IPS - Linux User space, Kernel space - Where should it run?

Just a thought...

Advantages of user space:
  • Easier to debug : Advantageous to developers. Note that IPS is quite complex.
  • Faster to develop new functionalities.
    • No limitation on stack size. Stack size grows with its usage.
    • Many debugging tools available for user space applications.

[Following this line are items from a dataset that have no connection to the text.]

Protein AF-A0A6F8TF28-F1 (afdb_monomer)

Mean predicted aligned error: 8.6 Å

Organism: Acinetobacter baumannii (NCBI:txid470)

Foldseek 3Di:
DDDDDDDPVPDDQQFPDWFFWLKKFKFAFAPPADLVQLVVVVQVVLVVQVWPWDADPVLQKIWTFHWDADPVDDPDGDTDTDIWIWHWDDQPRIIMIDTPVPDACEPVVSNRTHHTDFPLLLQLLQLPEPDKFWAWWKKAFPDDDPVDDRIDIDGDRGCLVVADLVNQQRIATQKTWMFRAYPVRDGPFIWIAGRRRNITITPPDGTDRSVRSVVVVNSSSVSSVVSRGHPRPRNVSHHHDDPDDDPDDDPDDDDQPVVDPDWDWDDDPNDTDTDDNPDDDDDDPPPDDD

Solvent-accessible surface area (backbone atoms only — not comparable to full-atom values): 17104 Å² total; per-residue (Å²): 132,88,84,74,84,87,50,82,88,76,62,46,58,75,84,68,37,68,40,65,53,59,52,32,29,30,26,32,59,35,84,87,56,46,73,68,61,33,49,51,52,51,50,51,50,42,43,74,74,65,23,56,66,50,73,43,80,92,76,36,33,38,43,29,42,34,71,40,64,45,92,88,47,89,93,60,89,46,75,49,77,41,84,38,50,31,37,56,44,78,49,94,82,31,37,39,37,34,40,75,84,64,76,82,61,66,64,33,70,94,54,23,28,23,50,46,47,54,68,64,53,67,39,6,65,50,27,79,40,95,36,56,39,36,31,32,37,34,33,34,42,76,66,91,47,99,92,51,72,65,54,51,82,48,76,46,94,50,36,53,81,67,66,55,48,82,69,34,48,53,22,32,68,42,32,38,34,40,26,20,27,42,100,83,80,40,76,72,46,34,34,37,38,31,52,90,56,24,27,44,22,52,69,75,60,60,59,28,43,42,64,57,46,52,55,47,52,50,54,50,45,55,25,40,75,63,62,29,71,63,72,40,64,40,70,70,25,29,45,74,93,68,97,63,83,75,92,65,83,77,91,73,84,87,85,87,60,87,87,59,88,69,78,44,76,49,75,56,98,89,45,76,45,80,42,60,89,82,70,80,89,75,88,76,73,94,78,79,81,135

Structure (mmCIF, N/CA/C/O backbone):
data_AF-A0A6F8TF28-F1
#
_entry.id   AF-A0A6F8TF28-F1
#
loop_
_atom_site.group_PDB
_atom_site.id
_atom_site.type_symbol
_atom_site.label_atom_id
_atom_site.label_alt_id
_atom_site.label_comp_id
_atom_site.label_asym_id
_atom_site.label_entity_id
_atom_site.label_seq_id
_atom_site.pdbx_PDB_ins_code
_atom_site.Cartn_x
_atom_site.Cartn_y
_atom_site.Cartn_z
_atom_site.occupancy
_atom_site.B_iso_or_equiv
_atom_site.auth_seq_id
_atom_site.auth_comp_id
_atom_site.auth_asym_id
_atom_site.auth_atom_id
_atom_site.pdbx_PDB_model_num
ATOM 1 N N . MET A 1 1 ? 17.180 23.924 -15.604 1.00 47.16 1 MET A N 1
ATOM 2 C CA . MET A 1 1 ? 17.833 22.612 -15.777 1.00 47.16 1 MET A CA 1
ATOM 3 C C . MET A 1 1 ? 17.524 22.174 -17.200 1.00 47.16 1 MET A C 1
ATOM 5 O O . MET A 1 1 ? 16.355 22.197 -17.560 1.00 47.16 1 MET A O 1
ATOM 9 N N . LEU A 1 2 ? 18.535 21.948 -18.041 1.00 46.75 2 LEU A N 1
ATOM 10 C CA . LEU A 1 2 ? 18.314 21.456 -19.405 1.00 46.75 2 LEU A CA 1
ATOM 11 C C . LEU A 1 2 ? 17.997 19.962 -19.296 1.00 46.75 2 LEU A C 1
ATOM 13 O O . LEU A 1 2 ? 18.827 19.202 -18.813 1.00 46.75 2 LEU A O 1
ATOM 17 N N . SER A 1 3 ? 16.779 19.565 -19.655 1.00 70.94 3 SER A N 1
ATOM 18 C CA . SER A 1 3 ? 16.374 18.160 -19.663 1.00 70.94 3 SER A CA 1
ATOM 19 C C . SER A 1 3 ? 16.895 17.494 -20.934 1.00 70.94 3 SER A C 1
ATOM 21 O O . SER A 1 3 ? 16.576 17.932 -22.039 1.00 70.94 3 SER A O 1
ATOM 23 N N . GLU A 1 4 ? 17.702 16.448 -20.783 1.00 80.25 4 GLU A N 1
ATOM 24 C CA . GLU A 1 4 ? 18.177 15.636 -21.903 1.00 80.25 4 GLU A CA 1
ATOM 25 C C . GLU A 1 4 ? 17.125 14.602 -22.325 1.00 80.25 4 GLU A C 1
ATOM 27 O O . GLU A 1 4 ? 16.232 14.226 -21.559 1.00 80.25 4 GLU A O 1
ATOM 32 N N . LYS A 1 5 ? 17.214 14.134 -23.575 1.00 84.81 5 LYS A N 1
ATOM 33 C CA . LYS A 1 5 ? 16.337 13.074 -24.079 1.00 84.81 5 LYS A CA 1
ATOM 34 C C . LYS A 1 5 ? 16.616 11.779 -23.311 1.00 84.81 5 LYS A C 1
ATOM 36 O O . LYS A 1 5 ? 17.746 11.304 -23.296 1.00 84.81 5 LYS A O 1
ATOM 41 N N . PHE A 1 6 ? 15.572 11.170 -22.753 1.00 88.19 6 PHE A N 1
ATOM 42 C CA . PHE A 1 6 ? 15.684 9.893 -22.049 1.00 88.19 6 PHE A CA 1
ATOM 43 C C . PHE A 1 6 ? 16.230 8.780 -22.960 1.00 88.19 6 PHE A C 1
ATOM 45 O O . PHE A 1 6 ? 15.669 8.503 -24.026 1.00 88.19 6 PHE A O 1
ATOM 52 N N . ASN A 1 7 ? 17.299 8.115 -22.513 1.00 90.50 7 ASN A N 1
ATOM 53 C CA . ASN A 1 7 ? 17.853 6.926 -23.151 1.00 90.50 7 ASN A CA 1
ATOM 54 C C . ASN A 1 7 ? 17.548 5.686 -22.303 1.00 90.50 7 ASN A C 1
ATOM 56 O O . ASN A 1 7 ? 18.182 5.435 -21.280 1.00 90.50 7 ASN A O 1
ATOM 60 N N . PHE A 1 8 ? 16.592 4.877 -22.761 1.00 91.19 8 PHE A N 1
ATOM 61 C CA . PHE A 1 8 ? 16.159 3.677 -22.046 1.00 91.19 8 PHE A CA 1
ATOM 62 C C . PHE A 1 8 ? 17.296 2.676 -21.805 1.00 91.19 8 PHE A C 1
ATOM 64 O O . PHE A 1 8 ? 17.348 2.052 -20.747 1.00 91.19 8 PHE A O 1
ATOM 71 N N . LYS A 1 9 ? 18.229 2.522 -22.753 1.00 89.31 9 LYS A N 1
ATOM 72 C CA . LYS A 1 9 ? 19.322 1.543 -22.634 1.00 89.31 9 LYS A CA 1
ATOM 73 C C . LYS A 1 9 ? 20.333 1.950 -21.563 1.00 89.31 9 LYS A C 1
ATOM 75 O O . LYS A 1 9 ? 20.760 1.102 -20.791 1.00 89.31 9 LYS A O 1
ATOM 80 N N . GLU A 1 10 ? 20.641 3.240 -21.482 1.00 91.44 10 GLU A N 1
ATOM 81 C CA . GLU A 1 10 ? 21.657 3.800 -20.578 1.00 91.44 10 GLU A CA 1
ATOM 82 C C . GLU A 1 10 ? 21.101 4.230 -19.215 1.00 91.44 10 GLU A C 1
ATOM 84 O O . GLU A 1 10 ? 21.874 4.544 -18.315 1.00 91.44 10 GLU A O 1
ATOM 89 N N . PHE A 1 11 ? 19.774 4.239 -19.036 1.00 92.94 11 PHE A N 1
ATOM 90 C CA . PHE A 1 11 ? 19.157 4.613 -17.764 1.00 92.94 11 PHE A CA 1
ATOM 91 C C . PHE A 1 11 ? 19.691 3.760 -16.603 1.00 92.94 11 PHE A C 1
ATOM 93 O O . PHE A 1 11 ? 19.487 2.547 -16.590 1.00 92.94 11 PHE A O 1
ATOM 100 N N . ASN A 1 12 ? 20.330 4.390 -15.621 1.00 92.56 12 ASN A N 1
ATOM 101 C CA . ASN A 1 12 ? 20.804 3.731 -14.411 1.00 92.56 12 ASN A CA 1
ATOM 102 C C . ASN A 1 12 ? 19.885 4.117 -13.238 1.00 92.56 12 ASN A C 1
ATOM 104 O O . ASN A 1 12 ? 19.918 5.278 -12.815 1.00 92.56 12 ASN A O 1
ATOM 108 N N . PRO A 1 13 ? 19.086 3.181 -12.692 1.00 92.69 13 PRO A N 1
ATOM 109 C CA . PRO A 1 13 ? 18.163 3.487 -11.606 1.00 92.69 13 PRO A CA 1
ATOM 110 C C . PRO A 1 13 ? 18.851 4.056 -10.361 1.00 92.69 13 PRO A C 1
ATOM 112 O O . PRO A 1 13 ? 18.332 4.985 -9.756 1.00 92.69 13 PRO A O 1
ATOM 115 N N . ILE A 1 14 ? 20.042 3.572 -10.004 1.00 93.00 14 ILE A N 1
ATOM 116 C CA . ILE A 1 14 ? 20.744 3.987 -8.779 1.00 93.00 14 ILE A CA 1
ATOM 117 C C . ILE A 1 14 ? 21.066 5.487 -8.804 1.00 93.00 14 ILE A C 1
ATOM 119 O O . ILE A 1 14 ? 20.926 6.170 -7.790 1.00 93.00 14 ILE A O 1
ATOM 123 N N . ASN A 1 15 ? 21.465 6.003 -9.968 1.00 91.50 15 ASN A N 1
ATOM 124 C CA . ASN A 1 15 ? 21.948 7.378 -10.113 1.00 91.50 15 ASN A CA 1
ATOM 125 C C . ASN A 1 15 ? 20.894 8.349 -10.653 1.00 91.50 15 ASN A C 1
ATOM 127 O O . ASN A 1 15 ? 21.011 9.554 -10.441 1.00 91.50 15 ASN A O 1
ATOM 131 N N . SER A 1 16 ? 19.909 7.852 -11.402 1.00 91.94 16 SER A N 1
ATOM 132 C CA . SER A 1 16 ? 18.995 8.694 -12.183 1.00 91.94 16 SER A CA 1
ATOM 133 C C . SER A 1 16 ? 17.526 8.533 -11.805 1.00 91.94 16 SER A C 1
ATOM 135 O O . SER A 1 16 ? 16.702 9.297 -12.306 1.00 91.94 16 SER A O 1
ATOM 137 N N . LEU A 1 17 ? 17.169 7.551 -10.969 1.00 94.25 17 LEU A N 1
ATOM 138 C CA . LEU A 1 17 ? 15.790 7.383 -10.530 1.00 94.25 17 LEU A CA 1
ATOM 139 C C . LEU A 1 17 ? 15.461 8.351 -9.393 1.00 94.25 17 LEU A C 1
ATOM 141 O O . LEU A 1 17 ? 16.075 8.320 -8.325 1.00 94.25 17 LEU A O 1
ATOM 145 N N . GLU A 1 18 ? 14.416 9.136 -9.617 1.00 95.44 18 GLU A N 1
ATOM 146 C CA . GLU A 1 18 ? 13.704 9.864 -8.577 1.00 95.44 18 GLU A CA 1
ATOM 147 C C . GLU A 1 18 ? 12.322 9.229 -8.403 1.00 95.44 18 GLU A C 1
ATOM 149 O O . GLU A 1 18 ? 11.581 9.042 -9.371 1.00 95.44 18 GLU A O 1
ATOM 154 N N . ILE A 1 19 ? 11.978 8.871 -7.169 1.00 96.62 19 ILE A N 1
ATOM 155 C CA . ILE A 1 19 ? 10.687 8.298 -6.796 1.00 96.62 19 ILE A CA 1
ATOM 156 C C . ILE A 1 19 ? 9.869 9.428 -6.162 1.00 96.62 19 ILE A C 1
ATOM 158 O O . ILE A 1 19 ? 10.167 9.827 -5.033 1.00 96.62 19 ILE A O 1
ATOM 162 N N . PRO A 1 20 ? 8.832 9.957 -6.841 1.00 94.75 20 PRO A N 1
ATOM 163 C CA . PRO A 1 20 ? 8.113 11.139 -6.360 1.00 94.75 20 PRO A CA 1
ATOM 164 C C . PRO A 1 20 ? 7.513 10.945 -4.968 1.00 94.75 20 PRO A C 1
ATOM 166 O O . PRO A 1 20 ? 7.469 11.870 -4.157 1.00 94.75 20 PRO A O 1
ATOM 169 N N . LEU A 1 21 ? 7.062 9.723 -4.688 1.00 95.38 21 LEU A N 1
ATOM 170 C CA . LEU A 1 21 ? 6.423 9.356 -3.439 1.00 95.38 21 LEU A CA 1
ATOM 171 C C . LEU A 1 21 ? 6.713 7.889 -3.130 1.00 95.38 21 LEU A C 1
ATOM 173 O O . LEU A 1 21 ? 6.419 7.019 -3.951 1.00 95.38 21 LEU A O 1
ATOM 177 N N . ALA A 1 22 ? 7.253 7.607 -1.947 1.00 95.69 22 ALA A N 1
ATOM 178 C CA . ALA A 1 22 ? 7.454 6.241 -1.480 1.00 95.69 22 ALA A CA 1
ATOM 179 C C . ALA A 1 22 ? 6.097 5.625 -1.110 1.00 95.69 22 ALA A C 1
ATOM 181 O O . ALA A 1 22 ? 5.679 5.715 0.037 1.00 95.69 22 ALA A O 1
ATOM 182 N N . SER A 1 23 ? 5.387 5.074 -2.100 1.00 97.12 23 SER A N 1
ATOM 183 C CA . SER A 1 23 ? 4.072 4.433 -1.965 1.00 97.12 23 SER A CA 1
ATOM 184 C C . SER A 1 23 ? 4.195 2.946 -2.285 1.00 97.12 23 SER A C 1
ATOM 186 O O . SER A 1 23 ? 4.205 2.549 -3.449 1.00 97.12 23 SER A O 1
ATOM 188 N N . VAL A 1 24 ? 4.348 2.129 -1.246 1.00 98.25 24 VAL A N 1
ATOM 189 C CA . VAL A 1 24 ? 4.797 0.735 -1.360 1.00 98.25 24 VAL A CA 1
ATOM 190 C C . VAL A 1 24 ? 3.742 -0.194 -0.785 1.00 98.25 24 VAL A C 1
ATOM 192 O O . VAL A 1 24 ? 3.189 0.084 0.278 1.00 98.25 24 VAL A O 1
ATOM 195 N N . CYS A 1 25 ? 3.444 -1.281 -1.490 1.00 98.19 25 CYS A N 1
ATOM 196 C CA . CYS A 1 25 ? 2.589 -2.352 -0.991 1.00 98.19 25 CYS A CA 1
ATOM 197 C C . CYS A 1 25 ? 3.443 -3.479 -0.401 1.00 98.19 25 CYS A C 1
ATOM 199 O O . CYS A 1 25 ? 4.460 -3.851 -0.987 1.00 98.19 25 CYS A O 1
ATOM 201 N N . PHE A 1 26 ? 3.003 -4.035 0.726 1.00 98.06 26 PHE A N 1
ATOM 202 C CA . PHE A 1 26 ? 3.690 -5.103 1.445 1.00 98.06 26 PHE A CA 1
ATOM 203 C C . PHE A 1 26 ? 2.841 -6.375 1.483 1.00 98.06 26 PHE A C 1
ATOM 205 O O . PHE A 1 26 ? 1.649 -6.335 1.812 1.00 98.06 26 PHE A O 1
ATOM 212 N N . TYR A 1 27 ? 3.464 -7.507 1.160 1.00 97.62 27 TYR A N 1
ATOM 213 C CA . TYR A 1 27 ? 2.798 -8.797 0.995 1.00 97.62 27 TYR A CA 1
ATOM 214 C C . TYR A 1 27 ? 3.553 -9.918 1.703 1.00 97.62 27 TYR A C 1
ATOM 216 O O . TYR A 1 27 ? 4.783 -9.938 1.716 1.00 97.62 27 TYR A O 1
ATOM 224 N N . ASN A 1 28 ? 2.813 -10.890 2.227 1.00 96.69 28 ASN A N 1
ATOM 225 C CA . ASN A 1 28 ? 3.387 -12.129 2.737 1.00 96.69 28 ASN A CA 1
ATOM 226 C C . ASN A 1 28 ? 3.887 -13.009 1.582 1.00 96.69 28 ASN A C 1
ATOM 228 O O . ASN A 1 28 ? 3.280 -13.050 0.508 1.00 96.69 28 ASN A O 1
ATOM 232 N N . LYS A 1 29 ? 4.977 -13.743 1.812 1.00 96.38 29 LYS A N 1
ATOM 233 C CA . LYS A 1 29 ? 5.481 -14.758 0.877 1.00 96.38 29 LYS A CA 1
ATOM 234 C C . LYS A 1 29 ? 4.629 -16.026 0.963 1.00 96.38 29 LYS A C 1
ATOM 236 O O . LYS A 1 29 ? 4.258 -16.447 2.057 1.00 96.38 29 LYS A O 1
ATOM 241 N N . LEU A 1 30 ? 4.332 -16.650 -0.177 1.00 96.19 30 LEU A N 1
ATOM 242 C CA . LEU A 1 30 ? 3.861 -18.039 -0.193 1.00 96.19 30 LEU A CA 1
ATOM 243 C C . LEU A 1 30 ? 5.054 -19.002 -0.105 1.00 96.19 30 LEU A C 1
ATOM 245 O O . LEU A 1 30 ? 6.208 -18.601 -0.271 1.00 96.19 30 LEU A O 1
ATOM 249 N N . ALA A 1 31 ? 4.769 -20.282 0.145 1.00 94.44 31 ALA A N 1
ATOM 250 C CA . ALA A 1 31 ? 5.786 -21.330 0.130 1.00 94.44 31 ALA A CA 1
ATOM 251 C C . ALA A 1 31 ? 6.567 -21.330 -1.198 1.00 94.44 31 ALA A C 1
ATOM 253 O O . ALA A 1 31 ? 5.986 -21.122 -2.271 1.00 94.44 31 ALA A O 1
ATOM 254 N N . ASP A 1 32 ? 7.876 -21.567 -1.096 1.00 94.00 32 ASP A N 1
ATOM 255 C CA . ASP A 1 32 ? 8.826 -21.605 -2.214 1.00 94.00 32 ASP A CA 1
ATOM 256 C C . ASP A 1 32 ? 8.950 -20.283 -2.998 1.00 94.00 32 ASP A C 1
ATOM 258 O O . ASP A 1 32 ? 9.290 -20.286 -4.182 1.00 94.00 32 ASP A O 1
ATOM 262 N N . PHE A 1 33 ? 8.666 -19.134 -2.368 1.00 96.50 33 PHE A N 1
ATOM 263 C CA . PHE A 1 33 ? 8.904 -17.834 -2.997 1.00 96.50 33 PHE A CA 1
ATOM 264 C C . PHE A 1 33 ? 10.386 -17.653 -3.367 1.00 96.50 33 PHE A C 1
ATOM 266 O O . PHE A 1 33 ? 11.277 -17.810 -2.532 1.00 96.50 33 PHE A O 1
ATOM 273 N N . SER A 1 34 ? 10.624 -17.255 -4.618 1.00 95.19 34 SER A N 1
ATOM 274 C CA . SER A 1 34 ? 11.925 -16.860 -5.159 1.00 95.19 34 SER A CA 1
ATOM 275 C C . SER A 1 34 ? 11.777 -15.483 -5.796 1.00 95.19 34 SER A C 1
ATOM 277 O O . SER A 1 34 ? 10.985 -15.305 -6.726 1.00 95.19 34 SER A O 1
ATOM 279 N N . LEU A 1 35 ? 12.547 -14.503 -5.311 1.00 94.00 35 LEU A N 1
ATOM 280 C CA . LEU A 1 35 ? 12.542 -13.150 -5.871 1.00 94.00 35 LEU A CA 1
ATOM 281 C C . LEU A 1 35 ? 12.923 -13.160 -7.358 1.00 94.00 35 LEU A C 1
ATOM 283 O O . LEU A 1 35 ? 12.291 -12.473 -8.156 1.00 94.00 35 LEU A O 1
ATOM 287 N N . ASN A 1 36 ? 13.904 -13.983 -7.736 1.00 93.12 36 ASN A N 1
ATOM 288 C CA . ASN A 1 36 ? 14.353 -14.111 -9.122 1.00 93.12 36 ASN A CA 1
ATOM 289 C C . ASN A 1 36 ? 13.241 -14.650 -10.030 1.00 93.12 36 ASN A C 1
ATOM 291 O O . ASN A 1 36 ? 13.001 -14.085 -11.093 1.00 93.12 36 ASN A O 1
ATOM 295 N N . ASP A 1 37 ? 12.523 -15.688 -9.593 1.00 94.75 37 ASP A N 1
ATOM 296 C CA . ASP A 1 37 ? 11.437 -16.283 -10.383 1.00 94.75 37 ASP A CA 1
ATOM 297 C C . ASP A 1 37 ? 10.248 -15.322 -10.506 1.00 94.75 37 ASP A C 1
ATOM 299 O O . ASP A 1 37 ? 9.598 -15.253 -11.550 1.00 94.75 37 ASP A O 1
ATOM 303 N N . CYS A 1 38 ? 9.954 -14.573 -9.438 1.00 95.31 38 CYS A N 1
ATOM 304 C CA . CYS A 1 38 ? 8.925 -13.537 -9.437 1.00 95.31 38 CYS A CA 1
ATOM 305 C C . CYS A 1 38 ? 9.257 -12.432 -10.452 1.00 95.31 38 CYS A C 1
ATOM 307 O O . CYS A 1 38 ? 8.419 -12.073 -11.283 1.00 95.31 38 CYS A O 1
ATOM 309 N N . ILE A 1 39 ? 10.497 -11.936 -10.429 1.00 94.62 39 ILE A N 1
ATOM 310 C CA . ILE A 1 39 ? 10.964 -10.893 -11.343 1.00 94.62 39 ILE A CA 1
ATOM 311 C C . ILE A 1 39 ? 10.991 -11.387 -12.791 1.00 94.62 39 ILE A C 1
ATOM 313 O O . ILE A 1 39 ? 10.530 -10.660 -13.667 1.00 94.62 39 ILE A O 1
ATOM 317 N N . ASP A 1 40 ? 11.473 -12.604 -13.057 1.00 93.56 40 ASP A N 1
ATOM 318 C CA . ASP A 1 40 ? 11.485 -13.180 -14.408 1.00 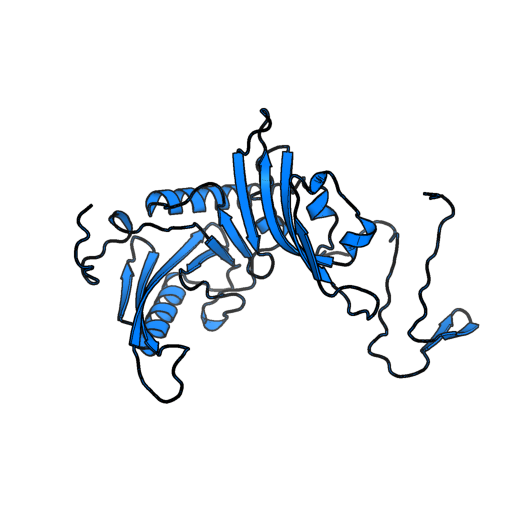93.56 40 ASP A CA 1
ATOM 319 C C . ASP A 1 40 ? 10.063 -13.291 -14.978 1.00 93.56 40 ASP A C 1
ATOM 321 O O . ASP A 1 40 ? 9.790 -12.839 -16.091 1.00 93.56 40 ASP A O 1
ATOM 325 N N . LYS A 1 41 ? 9.106 -13.781 -14.180 1.00 95.50 41 LYS A N 1
ATOM 326 C CA . LYS A 1 41 ? 7.696 -13.847 -14.592 1.00 95.50 41 LYS A CA 1
ATOM 327 C C . LYS A 1 41 ? 7.117 -12.475 -14.917 1.00 95.50 41 LYS A C 1
ATOM 329 O O . LYS A 1 41 ? 6.460 -12.341 -15.948 1.00 95.50 41 LYS A O 1
ATOM 334 N N . LEU A 1 42 ? 7.369 -11.468 -14.079 1.00 95.19 42 LEU A N 1
ATOM 335 C CA . LEU A 1 42 ? 6.898 -10.098 -14.307 1.00 95.19 42 LEU A CA 1
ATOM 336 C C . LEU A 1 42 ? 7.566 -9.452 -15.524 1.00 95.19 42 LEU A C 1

    • Swap memory can be used - So, almost all memory in the system can be used. In case of kernel space, only limited amount of memory can be used.
    • Many libraries available.
  • Upon any crash due to software, faster to bring up.
Advantages of kernel space:
  • Faster packet processing :
    • No threading overhead.
    • Save on buffer copy overhead.
    • Straight access to TCP/IP stack functions such as routing functions and bridging functions.
  • No or very minimal jitter when run in softirq/tasklet context. - Very useful for VOIP traffic.
    • Real time characteristics of the traffic can be maintained.
  • Physical memory access.
  • Easily portable to Real time operating systems as not much of OS capabilities are used - Advantage for vendors who need to have flexibility of operating systems.
As a developer, I prefer doing this in user space entirely. But kernel space provides its advantages, mainly on performance and low jitter. IMO, combination of user space and kernel space is needed. If it onlyL4 inspection is required for a session, then it is better handled completely in kernel space. If protocol inspection beyond L4 is required such as SIP and HTTP protocol analysis, then it is better done in user space. I prefer this kind of hybrid approach.